The text of the problem is that:

Consider a solid material for which:

$$ \frac{1}{\kappa_T} = \frac{\varepsilon}{2V_0}\left[\frac{2\Gamma c_v T}{\varepsilon}\,\frac{V_0}{V} - 3\left(\frac{V_0}{V}\right)^3\right] $$ $$ \beta = \frac{1}{T}\left[1 + 3\,\frac{\varepsilon}{2\Gamma c_v T}\left(\frac{V_0}{V}\right)^2\right] $$

Where $\varepsilon$ is a constant with the units of energy, $\Gamma$ is a dimensionless constant and $V_0$ is a reference volume less than $V$. The temperature range is such that we may assume that the specific heat at constant volume $c_v$ is independent of temperature. Find the thermal equation of state.

In this book the convention defines $\kappa_T$ as the isothermal compressibility and $\beta$ as the thermal expansion coefficient.

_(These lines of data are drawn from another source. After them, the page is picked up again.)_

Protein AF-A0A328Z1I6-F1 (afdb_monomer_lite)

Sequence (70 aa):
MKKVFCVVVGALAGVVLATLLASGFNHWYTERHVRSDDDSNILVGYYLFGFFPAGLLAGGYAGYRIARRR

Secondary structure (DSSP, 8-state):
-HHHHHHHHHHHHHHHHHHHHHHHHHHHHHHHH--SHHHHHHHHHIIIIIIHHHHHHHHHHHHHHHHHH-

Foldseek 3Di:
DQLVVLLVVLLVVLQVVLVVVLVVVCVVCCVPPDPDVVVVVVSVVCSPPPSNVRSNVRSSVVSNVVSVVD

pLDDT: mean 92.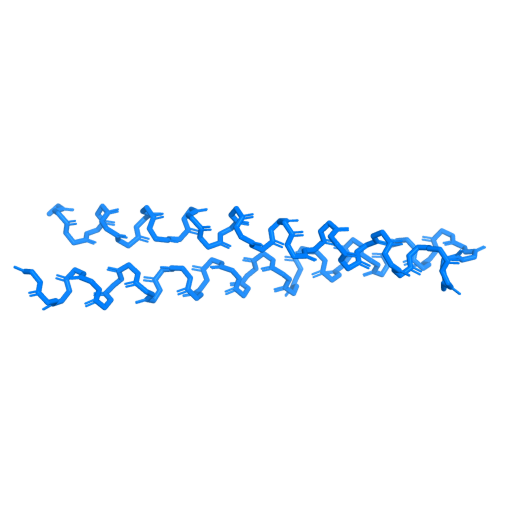37, std 4.94, range [68.75, 97.31]

Radius of gyration: 15.19 Å; chains: 1; bounding box: 35×12×44 Å

Structure (mmCIF, N/CA/C/O backbone):
data_AF-A0A328Z1I6-F1
#
_entry.id   AF-A0A328Z1I6-F1
#
loop_
_atom_site.group_PDB
_atom_site.id
_atom_site.type_symbol
_atom_site.label_atom_id
_atom_site.label_alt_id
_atom_site.label_comp_id
_atom_site.label_asym_id
_atom_site.label_entity_id
_atom_site.label_seq_id
_atom_site.pdbx_PDB_ins_code
_atom_site.Cartn_x
_atom_site.Cartn_y
_atom_site.Cartn_z
_atom_site.occupancy
_atom_site.B_iso_or_equiv
_atom_site.auth_seq_id
_atom_site.auth_comp_id
_atom_site.auth_asym_id
_atom_site.auth_atom_id
_atom_site.pdbx_PDB_model_num
ATOM 1 N N . MET A 1 1 ? -18.173 4.619 17.923 1.00 68.75 1 MET A N 1
ATOM 2 C CA . MET A 1 1 ? -17.134 5.518 17.362 1.00 68.75 1 MET A CA 1
ATOM 3 C C . MET A 1 1 ? -15.704 5.000 17.542 1.00 68.75 1 MET A C 1
ATOM 5 O O . MET A 1 1 ? -14.993 4.928 16.553 1.00 68.75 1 MET A O 1
ATOM 9 N N . LYS A 1 2 ? -15.281 4.562 18.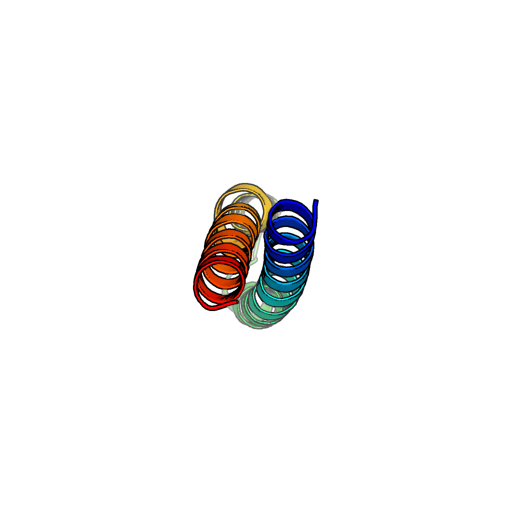742 1.00 83.00 2 LYS A N 1
ATOM 10 C CA . LYS A 1 2 ? -13.893 4.107 19.001 1.00 83.00 2 LYS A CA 1
ATOM 11 C C . LYS A 1 2 ? -13.387 3.001 18.053 1.00 83.00 2 LYS A C 1
ATOM 13 O O . LYS A 1 2 ? -12.254 3.064 17.596 1.00 83.00 2 LYS A O 1
ATOM 18 N N . LYS A 1 3 ? -14.240 2.029 17.699 1.00 88.06 3 LYS A N 1
ATOM 19 C CA . LYS A 1 3 ? -13.870 0.926 16.790 1.00 88.06 3 LYS A CA 1
ATOM 20 C C . LYS A 1 3 ? -13.589 1.397 15.362 1.00 88.06 3 LYS A C 1
ATOM 22 O O . LYS A 1 3 ? -12.579 1.016 14.789 1.00 88.06 3 LYS A O 1
ATOM 27 N N . VAL A 1 4 ? -14.455 2.261 14.827 1.00 92.38 4 VAL A N 1
ATOM 28 C CA . VAL A 1 4 ? -14.284 2.859 13.493 1.00 92.38 4 VAL A CA 1
ATOM 29 C C . VAL A 1 4 ? -12.997 3.679 13.453 1.00 92.38 4 VAL A C 1
ATOM 31 O O . VAL A 1 4 ? -12.205 3.514 12.536 1.00 92.38 4 VAL A O 1
ATOM 34 N N . PHE A 1 5 ? -12.730 4.469 14.497 1.00 93.94 5 PHE A N 1
ATOM 35 C CA . PHE A 1 5 ? -11.492 5.241 14.604 1.00 93.94 5 PHE A CA 1
ATOM 36 C C . PHE A 1 5 ? -10.238 4.352 14.567 1.00 93.94 5 PHE A C 1
ATOM 38 O O . PHE A 1 5 ? -9.322 4.624 13.801 1.00 93.94 5 PHE A O 1
ATOM 45 N N . CYS A 1 6 ? -10.210 3.248 15.321 1.00 93.94 6 CYS A N 1
ATOM 46 C CA . CYS A 1 6 ? -9.089 2.305 15.285 1.00 93.94 6 CYS A CA 1
ATOM 47 C C . CYS A 1 6 ? -8.887 1.658 13.906 1.00 93.94 6 CYS A C 1
ATOM 49 O O . CYS A 1 6 ? -7.745 1.468 13.495 1.00 93.94 6 CYS A O 1
ATOM 51 N N . VAL A 1 7 ? -9.967 1.331 13.188 1.00 95.31 7 VAL A N 1
ATOM 52 C CA . VAL A 1 7 ? -9.881 0.784 11.823 1.00 95.31 7 VAL A CA 1
ATOM 53 C C . VAL A 1 7 ? -9.324 1.826 10.856 1.00 95.31 7 VAL A C 1
ATOM 55 O O . VAL A 1 7 ? -8.422 1.507 10.090 1.00 95.31 7 VAL A O 1
ATOM 58 N N . VAL A 1 8 ? -9.807 3.070 10.924 1.00 95.94 8 VAL A N 1
ATOM 59 C CA . VAL A 1 8 ? -9.341 4.172 10.066 1.00 95.94 8 VAL A CA 1
ATOM 60 C C . VAL A 1 8 ? -7.864 4.473 10.320 1.00 95.94 8 VAL A C 1
ATOM 62 O O . VAL A 1 8 ? -7.082 4.521 9.378 1.00 95.94 8 VAL A O 1
ATOM 65 N N . VAL A 1 9 ? -7.452 4.606 11.584 1.00 96.44 9 VAL A N 1
ATOM 66 C CA . VAL A 1 9 ? -6.041 4.836 11.939 1.00 96.44 9 VAL A CA 1
ATOM 67 C C . VAL A 1 9 ? -5.169 3.659 11.506 1.00 96.44 9 VAL A C 1
ATOM 69 O O . VAL A 1 9 ? -4.087 3.872 10.966 1.00 96.44 9 VAL A O 1
ATOM 72 N N . GLY A 1 10 ? -5.644 2.423 11.686 1.00 96.81 10 GLY A N 1
ATOM 73 C CA . GLY A 1 10 ? -4.950 1.231 11.205 1.00 96.81 10 GLY A CA 1
ATOM 74 C C . GLY A 1 10 ? -4.769 1.239 9.688 1.00 96.81 10 GLY A C 1
ATOM 75 O O . GLY A 1 10 ? -3.665 1.003 9.209 1.00 96.81 10 GLY A O 1
ATOM 76 N N . ALA A 1 11 ? -5.820 1.563 8.933 1.00 96.81 11 ALA A N 1
ATOM 77 C CA . ALA A 1 11 ? -5.771 1.665 7.477 1.00 96.81 11 ALA A CA 1
ATOM 78 C C . ALA A 1 11 ? -4.773 2.737 7.015 1.00 96.81 11 ALA A C 1
ATOM 80 O O . ALA A 1 11 ? -3.939 2.459 6.158 1.00 96.81 11 ALA A O 1
ATOM 81 N N . LEU A 1 12 ? -4.794 3.924 7.631 1.00 97.06 12 LEU A N 1
ATOM 82 C CA . LEU A 1 12 ? -3.841 4.998 7.333 1.00 97.06 12 LEU A CA 1
ATOM 83 C C . LEU A 1 12 ? -2.397 4.581 7.636 1.00 97.06 12 LEU A C 1
ATOM 85 O O . LEU A 1 12 ? -1.515 4.782 6.805 1.00 97.06 12 LEU A O 1
ATOM 89 N N . ALA A 1 13 ? -2.153 3.946 8.785 1.00 96.94 13 ALA A N 1
ATOM 90 C CA . ALA A 1 13 ? -0.832 3.419 9.126 1.00 96.94 13 ALA A CA 1
ATOM 91 C C . ALA A 1 13 ? -0.367 2.340 8.131 1.00 96.94 13 ALA A C 1
ATOM 93 O O . ALA A 1 13 ? 0.801 2.311 7.747 1.00 96.94 13 ALA A O 1
ATOM 94 N N . GLY A 1 14 ? -1.285 1.484 7.675 1.00 97.31 14 GLY A N 1
ATOM 95 C CA . GLY A 1 14 ? -1.018 0.479 6.650 1.00 97.31 14 GLY A CA 1
ATOM 96 C C . GLY A 1 14 ? -0.650 1.084 5.295 1.00 97.31 14 GLY A C 1
ATOM 97 O O . GLY A 1 14 ? 0.276 0.597 4.652 1.00 97.31 14 GLY A O 1
ATOM 98 N N . VAL A 1 15 ? -1.307 2.176 4.889 1.00 96.19 15 VAL A N 1
ATOM 99 C CA . VAL A 1 15 ? -0.940 2.929 3.677 1.00 96.19 15 VAL A CA 1
ATOM 100 C C . VAL A 1 15 ? 0.455 3.533 3.815 1.00 96.19 15 VAL A C 1
ATOM 102 O O . VAL A 1 15 ? 1.269 3.369 2.914 1.00 96.19 15 VAL A O 1
ATOM 105 N N . VAL A 1 16 ? 0.777 4.162 4.951 1.00 96.44 16 VAL A N 1
ATOM 106 C CA . VAL A 1 16 ? 2.124 4.710 5.196 1.00 96.44 16 VAL A CA 1
ATOM 107 C C . VAL A 1 16 ? 3.190 3.616 5.096 1.00 96.44 16 VAL A C 1
ATOM 109 O O . VAL A 1 16 ? 4.207 3.806 4.429 1.00 96.44 16 VAL A O 1
ATOM 112 N N . LEU A 1 17 ? 2.950 2.450 5.704 1.00 95.75 17 LEU A N 1
ATOM 113 C CA . LEU A 1 17 ? 3.870 1.317 5.617 1.00 95.75 17 LEU A CA 1
ATOM 114 C C . LEU A 1 17 ? 4.017 0.809 4.176 1.00 95.75 17 LEU A C 1
ATOM 116 O O . LEU A 1 17 ? 5.133 0.541 3.733 1.00 95.75 17 LEU A O 1
ATOM 120 N N . ALA A 1 18 ? 2.914 0.708 3.434 1.00 95.88 18 ALA A N 1
ATOM 121 C CA . ALA A 1 18 ? 2.946 0.323 2.031 1.00 95.88 18 ALA A CA 1
ATOM 122 C C . ALA A 1 18 ? 3.753 1.310 1.181 1.00 95.88 18 ALA A C 1
ATOM 124 O O . ALA A 1 18 ? 4.557 0.863 0.372 1.00 95.88 18 ALA A O 1
ATOM 125 N N . THR A 1 19 ? 3.621 2.620 1.406 1.00 94.81 19 THR A N 1
ATOM 126 C CA . THR A 1 19 ? 4.432 3.648 0.732 1.00 94.81 19 THR A CA 1
ATOM 127 C C . THR A 1 19 ? 5.927 3.454 0.998 1.00 94.81 19 THR A C 1
ATOM 129 O O . THR A 1 19 ? 6.735 3.536 0.073 1.00 94.81 19 THR A O 1
ATOM 132 N N . LEU A 1 20 ? 6.317 3.151 2.242 1.00 95.31 20 LEU A N 1
ATOM 133 C CA . LEU A 1 20 ? 7.719 2.894 2.595 1.00 95.31 20 LEU A CA 1
ATOM 134 C C . LEU A 1 20 ? 8.267 1.643 1.897 1.00 95.31 20 LEU A C 1
ATOM 136 O O . LEU A 1 20 ? 9.342 1.690 1.299 1.00 95.31 20 LEU A O 1
ATOM 140 N N . LEU A 1 21 ? 7.514 0.539 1.932 1.00 94.12 21 LEU A N 1
ATOM 141 C CA . LEU A 1 21 ? 7.888 -0.705 1.254 1.00 94.12 21 LEU A CA 1
ATOM 142 C C . LEU A 1 21 ? 7.991 -0.510 -0.258 1.00 94.12 21 LEU A C 1
ATOM 144 O O . LEU A 1 21 ? 8.942 -0.971 -0.884 1.00 94.12 21 LEU A O 1
ATOM 148 N N . ALA A 1 22 ? 7.031 0.204 -0.833 1.00 93.88 22 ALA A N 1
ATOM 149 C CA . ALA A 1 22 ? 6.982 0.468 -2.255 1.00 93.88 22 ALA A CA 1
ATOM 150 C C . ALA A 1 22 ? 8.101 1.419 -2.702 1.00 93.88 22 ALA A C 1
ATOM 152 O O . ALA A 1 22 ? 8.625 1.255 -3.796 1.00 93.88 22 ALA A O 1
ATOM 153 N N . SER A 1 23 ? 8.519 2.370 -1.858 1.00 92.75 23 SER A N 1
ATOM 154 C CA . SER A 1 23 ? 9.701 3.209 -2.102 1.00 92.75 23 SER A CA 1
ATOM 155 C C . SER A 1 23 ? 10.985 2.373 -2.139 1.00 92.75 23 SER A C 1
ATOM 157 O O . SER A 1 23 ? 11.757 2.468 -3.092 1.00 92.75 23 SER A O 1
ATOM 159 N N . GLY A 1 24 ? 11.173 1.477 -1.161 1.00 92.38 24 GLY A N 1
ATOM 160 C CA . GLY A 1 24 ? 12.311 0.553 -1.147 1.00 92.38 24 GLY A CA 1
ATOM 161 C C . GLY A 1 24 ? 12.324 -0.388 -2.356 1.00 92.38 24 GLY A C 1
ATOM 162 O O . GLY A 1 24 ? 13.362 -0.569 -2.992 1.00 92.38 24 GLY A O 1
ATOM 163 N N . PHE A 1 25 ? 11.161 -0.938 -2.716 1.00 92.19 25 PHE A N 1
ATOM 164 C CA . PHE A 1 25 ? 11.002 -1.748 -3.922 1.00 92.19 25 PHE A CA 1
ATOM 165 C C . PHE A 1 25 ? 11.306 -0.947 -5.192 1.00 92.19 25 PHE A C 1
ATOM 167 O O . PHE A 1 25 ? 12.041 -1.435 -6.042 1.00 92.19 25 PHE A O 1
ATOM 174 N N . ASN A 1 26 ? 10.781 0.275 -5.312 1.00 92.50 26 ASN A N 1
ATOM 175 C CA . ASN A 1 26 ? 11.007 1.132 -6.471 1.00 92.50 26 ASN A CA 1
ATOM 176 C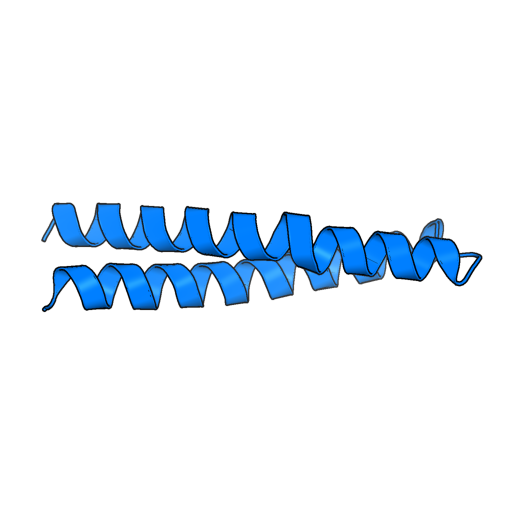 C . ASN A 1 26 ? 12.497 1.448 -6.631 1.00 92.50 26 ASN A C 1
ATOM 178 O O . ASN A 1 26 ? 13.036 1.229 -7.709 1.00 92.50 26 ASN A O 1
ATOM 182 N N . HIS A 1 27 ? 13.182 1.863 -5.563 1.00 91.31 27 HIS A N 1
ATOM 183 C CA . HIS A 1 27 ? 14.618 2.140 -5.609 1.00 91.31 27 HIS A CA 1
ATOM 184 C C . HIS A 1 27 ? 15.414 0.930 -6.125 1.00 91.31 27 HIS A C 1
ATOM 186 O O . HIS A 1 27 ? 16.175 1.046 -7.081 1.00 91.31 27 HIS A O 1
ATOM 192 N N . TRP A 1 28 ? 15.153 -0.255 -5.567 1.00 92.56 28 TRP A N 1
ATOM 193 C CA . TRP A 1 28 ? 15.799 -1.498 -5.990 1.00 92.56 28 TRP A CA 1
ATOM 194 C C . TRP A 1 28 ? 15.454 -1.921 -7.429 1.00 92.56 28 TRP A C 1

$$ \beta = \frac 1V \left(\frac{\partial V}{\partial T}\right)_P $$

$$ \kappa = - \frac 1V \left(\frac{\partial V}{\partial P}\right)_T $$ The answer key for this problem says:

$$ P(V,T) = \frac{\Gamma c_vT}{V} + \frac{\varepsilon}{2V_0}\left[\left(\frac{V_0}{V}\right)^5 - \left(\frac{V_0}{V}\right)^3\right] $$

Here's the procedure I tried to apply. I wanted to do a contour integration of this equation because I can express the partial derivatives as a function of $\kappa _T$ and $\beta$: $$ dP(T,V) = \left(\frac{\partial P}{\partial V}\right)_TdV + \left(\frac{\partial P}{\partial T}\right)_VdT $$ given that: $$ \left(\frac{\partial P}{\partial T}\right)_V = \frac{\beta}{\kappa_T} $$ $$ \left(\frac{\partial P}{\partial V}\right)_T = - \frac{1}{V \kappa_T} $$

But by using this procedure I have a problem with the integration of $c_v$ with respect to the volume, and even if I assume this constant I still don't get the result.

Which approach would you suggest?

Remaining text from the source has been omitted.